Conforme a ello fundó, junto con Carlos Baliño, otro hombre que merece un título aparte, el primer Partido Comunista de Cuba, que hermanaba definitivamente y para siempre en ese país al movimiento estudiantil, representado por Mella, y al movimiento obrero liderado por Baliño.

Desde el inicio del machadato, por el año de 1925, quedaba claro que no habría tolerancia de algún tipo. De hecho, ilegalizó al Partido y a la FEU, y cuando Mella discursó sobre el asunto, Machado lo detuvo y apresó. Ni la huelga de hambre iniciada por el joven revolucionario, heredero del pensamiento de Martí, pudo mover algo en aquel dictador. Únicamente la presión que un pueblo puede ejercer en defensa de sus hombres logró su excarcelación. Fuera de prisión lo que peligraba era la vida misma de ese joven.

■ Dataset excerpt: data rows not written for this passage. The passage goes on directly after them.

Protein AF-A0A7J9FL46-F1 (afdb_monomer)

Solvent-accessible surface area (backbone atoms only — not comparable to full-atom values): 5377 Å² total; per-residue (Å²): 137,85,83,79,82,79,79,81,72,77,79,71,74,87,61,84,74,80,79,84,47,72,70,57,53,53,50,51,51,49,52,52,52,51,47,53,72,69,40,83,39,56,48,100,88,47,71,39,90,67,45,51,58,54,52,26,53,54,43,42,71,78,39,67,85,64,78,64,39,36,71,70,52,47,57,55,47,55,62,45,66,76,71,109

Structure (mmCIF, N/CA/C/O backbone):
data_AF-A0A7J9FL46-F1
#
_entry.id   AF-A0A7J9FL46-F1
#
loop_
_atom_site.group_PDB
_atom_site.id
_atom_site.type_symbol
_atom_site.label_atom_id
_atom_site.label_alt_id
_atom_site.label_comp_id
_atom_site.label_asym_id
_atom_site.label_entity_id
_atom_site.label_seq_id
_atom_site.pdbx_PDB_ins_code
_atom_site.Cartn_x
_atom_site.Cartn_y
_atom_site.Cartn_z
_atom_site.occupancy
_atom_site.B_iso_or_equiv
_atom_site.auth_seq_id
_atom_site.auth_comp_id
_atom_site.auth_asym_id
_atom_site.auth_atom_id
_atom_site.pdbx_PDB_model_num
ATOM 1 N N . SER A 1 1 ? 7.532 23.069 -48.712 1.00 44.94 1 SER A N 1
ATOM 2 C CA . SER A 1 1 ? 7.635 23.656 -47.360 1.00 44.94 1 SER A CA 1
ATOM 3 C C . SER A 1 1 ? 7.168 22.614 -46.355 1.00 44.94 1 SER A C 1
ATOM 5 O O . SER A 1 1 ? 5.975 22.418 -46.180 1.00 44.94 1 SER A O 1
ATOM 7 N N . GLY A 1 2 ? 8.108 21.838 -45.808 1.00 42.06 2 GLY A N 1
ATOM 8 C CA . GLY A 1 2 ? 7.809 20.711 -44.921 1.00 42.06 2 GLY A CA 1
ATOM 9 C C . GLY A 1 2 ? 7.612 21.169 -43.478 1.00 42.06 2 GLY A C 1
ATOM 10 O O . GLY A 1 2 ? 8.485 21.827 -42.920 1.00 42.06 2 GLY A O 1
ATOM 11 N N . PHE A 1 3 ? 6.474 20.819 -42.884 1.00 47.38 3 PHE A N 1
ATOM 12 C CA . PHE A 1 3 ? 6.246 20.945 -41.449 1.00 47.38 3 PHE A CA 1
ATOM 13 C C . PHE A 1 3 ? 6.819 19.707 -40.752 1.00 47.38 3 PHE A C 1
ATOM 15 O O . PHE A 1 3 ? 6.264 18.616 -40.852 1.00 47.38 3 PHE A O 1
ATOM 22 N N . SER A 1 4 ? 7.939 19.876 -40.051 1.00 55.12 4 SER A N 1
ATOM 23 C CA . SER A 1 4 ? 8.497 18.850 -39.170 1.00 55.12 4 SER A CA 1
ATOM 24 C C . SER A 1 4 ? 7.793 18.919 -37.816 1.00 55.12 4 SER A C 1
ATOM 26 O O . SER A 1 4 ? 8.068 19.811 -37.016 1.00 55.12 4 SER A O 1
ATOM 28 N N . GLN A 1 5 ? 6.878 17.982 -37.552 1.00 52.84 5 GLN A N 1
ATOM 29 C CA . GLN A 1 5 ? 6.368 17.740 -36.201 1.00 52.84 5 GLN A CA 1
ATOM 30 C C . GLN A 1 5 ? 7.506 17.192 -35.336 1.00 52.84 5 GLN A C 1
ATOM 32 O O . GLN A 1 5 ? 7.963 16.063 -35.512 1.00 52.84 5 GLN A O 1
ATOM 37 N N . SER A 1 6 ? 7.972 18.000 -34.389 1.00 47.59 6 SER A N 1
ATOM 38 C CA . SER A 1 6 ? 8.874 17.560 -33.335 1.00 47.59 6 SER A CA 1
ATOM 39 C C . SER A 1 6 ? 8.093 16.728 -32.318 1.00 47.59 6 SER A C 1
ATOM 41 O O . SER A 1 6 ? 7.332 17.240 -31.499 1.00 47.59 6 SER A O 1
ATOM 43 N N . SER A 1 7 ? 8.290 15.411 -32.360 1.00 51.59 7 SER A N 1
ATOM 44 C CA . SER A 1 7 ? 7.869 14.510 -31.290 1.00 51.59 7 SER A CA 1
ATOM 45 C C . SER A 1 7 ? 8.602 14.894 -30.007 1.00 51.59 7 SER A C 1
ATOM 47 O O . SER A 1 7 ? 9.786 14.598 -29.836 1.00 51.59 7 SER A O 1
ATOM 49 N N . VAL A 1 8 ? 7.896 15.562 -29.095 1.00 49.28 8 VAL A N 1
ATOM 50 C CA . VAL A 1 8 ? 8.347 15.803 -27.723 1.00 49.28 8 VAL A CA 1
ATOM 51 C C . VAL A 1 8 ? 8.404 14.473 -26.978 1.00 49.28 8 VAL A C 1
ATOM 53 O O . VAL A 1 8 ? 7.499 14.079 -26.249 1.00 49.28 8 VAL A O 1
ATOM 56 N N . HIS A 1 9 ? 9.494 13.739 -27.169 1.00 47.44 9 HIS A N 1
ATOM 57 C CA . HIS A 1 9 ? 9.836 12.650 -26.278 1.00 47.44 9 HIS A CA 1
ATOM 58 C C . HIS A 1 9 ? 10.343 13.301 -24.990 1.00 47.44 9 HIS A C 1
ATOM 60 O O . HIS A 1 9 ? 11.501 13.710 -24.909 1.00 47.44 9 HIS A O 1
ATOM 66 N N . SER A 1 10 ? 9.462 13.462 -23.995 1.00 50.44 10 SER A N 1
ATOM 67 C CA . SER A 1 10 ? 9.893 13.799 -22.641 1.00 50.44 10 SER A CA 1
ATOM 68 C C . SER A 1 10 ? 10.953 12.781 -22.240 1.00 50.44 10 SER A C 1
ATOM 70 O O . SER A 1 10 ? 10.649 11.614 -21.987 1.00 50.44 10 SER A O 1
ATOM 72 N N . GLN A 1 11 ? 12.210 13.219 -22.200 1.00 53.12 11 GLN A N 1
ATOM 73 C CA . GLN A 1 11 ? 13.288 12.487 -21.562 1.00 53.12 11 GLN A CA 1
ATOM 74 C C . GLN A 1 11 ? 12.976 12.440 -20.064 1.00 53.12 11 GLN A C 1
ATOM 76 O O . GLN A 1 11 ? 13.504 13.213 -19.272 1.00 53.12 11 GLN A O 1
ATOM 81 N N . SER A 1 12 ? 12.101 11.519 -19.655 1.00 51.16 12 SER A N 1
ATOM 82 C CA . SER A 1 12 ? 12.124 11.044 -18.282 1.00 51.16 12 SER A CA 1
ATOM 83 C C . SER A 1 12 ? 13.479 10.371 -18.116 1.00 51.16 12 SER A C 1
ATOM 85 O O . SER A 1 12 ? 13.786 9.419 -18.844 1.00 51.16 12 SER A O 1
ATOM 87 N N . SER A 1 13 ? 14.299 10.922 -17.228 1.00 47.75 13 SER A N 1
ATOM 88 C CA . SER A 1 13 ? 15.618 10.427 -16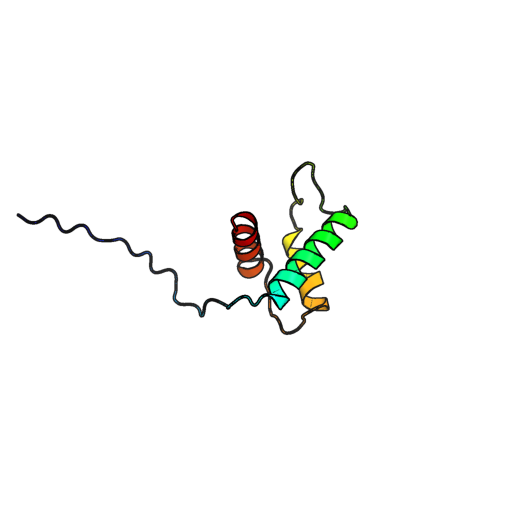.857 1.00 47.75 13 SER A CA 1
ATOM 89 C C . SER A 1 13 ? 15.669 8.898 -16.895 1.00 47.75 13 SER A C 1
ATOM 91 O O . SER A 1 13 ? 14.840 8.202 -16.304 1.00 47.75 13 SER A O 1
ATOM 93 N N . ARG A 1 14 ? 16.655 8.359 -17.620 1.00 53.56 14 ARG A N 1
ATOM 94 C CA . ARG A 1 14 ? 16.980 6.926 -17.646 1.00 53.56 14 ARG A CA 1
ATOM 95 C C . ARG A 1 14 ? 17.605 6.512 -16.310 1.00 53.56 14 ARG A C 1
ATOM 97 O O . ARG A 1 14 ? 18.709 5.988 -16.272 1.00 53.56 14 ARG A O 1
ATOM 104 N N . GLY A 1 15 ? 16.908 6.759 -15.203 1.00 54.38 15 GLY A N 1
ATOM 105 C CA . GLY A 1 15 ? 17.124 5.987 -13.994 1.00 54.38 15 GLY A CA 1
ATOM 106 C C . GLY A 1 15 ? 16.782 4.541 -14.327 1.00 54.38 15 GLY A C 1
ATOM 107 O O . GLY A 1 15 ? 15.790 4.280 -15.013 1.00 54.38 15 GLY A O 1
ATOM 108 N N . THR A 1 16 ? 17.608 3.595 -13.895 1.00 53.50 16 THR A N 1
ATOM 109 C CA . THR A 1 16 ? 17.289 2.166 -13.939 1.00 53.50 16 THR A CA 1
ATOM 110 C C . THR A 1 16 ? 15.889 1.967 -13.364 1.00 53.50 16 THR A C 1
ATOM 112 O O . THR A 1 16 ? 15.697 2.043 -12.150 1.00 53.50 16 THR A O 1
ATOM 115 N N . LYS A 1 17 ? 14.885 1.771 -14.233 1.00 65.00 17 LYS A N 1
ATOM 116 C CA . LYS A 1 17 ? 13.509 1.506 -13.806 1.00 65.00 17 LYS A CA 1
ATOM 117 C C . LYS A 1 17 ? 13.570 0.231 -12.981 1.00 65.00 17 LYS A C 1
ATOM 119 O O . LYS A 1 17 ? 13.832 -0.841 -13.528 1.00 65.00 17 LYS A O 1
ATOM 124 N N . ARG A 1 18 ? 13.393 0.345 -11.661 1.00 73.31 18 ARG A N 1
ATOM 125 C CA . ARG A 1 18 ? 13.359 -0.822 -10.781 1.00 73.31 18 ARG A CA 1
ATOM 126 C C . ARG A 1 18 ? 12.273 -1.757 -11.303 1.00 73.31 18 ARG A C 1
ATOM 128 O O . ARG A 1 18 ? 11.097 -1.391 -11.328 1.00 73.31 18 ARG A O 1
ATOM 135 N N . LYS A 1 19 ? 12.687 -2.943 -11.750 1.00 80.88 19 LYS A N 1
ATOM 136 C CA . LYS A 1 19 ? 11.764 -3.993 -12.168 1.00 80.88 19 LYS A CA 1
ATOM 137 C C . LYS A 1 19 ? 11.048 -4.494 -10.919 1.00 80.88 19 LYS A C 1
ATOM 139 O O . LYS A 1 19 ? 11.692 -4.908 -9.952 1.00 80.88 19 LYS A O 1
ATOM 144 N N . TRP A 1 20 ? 9.727 -4.384 -10.926 1.00 87.31 20 TRP A N 1
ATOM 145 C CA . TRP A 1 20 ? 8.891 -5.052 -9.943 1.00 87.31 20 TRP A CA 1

Es así como llegó al México surgido de su propia revolución, donde se incorporó, casi de inmediato, al Partido Comunista Mexicano e incluso llegó a ser miembro de su comité central. En este país participó en cuanta actividad encontró a su alcance. Por ejemplo, desde aquí, apoyó a Sandino, el revolucionario nicaragüense que se enfrentaba al imperialismo norteamericano.

Por otra parte, con sus amigos venezolanos, Gustavo y Eduardo Machado y Salvador de la Plaza, planearon una lucha, claramente armada, en contra de la dictadura de Juan Vicente Gómez. Una vez que eliminaran esa dictadura de Caracas, todos partirían para liberar a Cuba.[3]

Con el propósito de allegar las armas sus dirigentes tenían contacto con el general Álvaro Obregón, ex presidente de la república mexicana y, con toda seguridad, presidente de México en una segunda ocasión. A las entrevistas con Obregón asistió Mella. Al salir de la última entrevista, en la que Obregón les mostró las armas, Mella abrazó a Eduardo Machado. “Ya tenemos las armas”, le dijo, “Venezuela será libre”.[4]

Estaba convencido de que la liberación de Cuba se lograría necesariamente por la vía armada y la cita anterior nos muestra que trabajaba constantemente en ello. Buscaba, por todos los medios que tenía a su alcance, conseguir armas siempre cavilando en la revolución de la mayor de las Antillas.

Como pensador intelectual, tenía claro que para América Latina no podría haber liberación social sin liberación nacional, echando abajo, con ello, a la ortodoxia eurocéntrica de la Internacional Comunista y, por lo tanto, ganando la reprobación del Partido Comunista que, como es sabido, se caracterizaba por su discursiva pero no por la efectividad de sus acciones.

Se relacionó con gente representativa en diversas áreas de la izquierda de nuestro país, particularmente con los principales divulgadores de la Revolución Mexicana. Los muralistas lo conocían e incluso Diego Rivera lo pintó en alguna de sus obras. Criticó a la CROM (Confederación Regional Obrera Mexicana) de Morones por su actitud corrupta y poco preocupada por la demanda obrera en la revolución.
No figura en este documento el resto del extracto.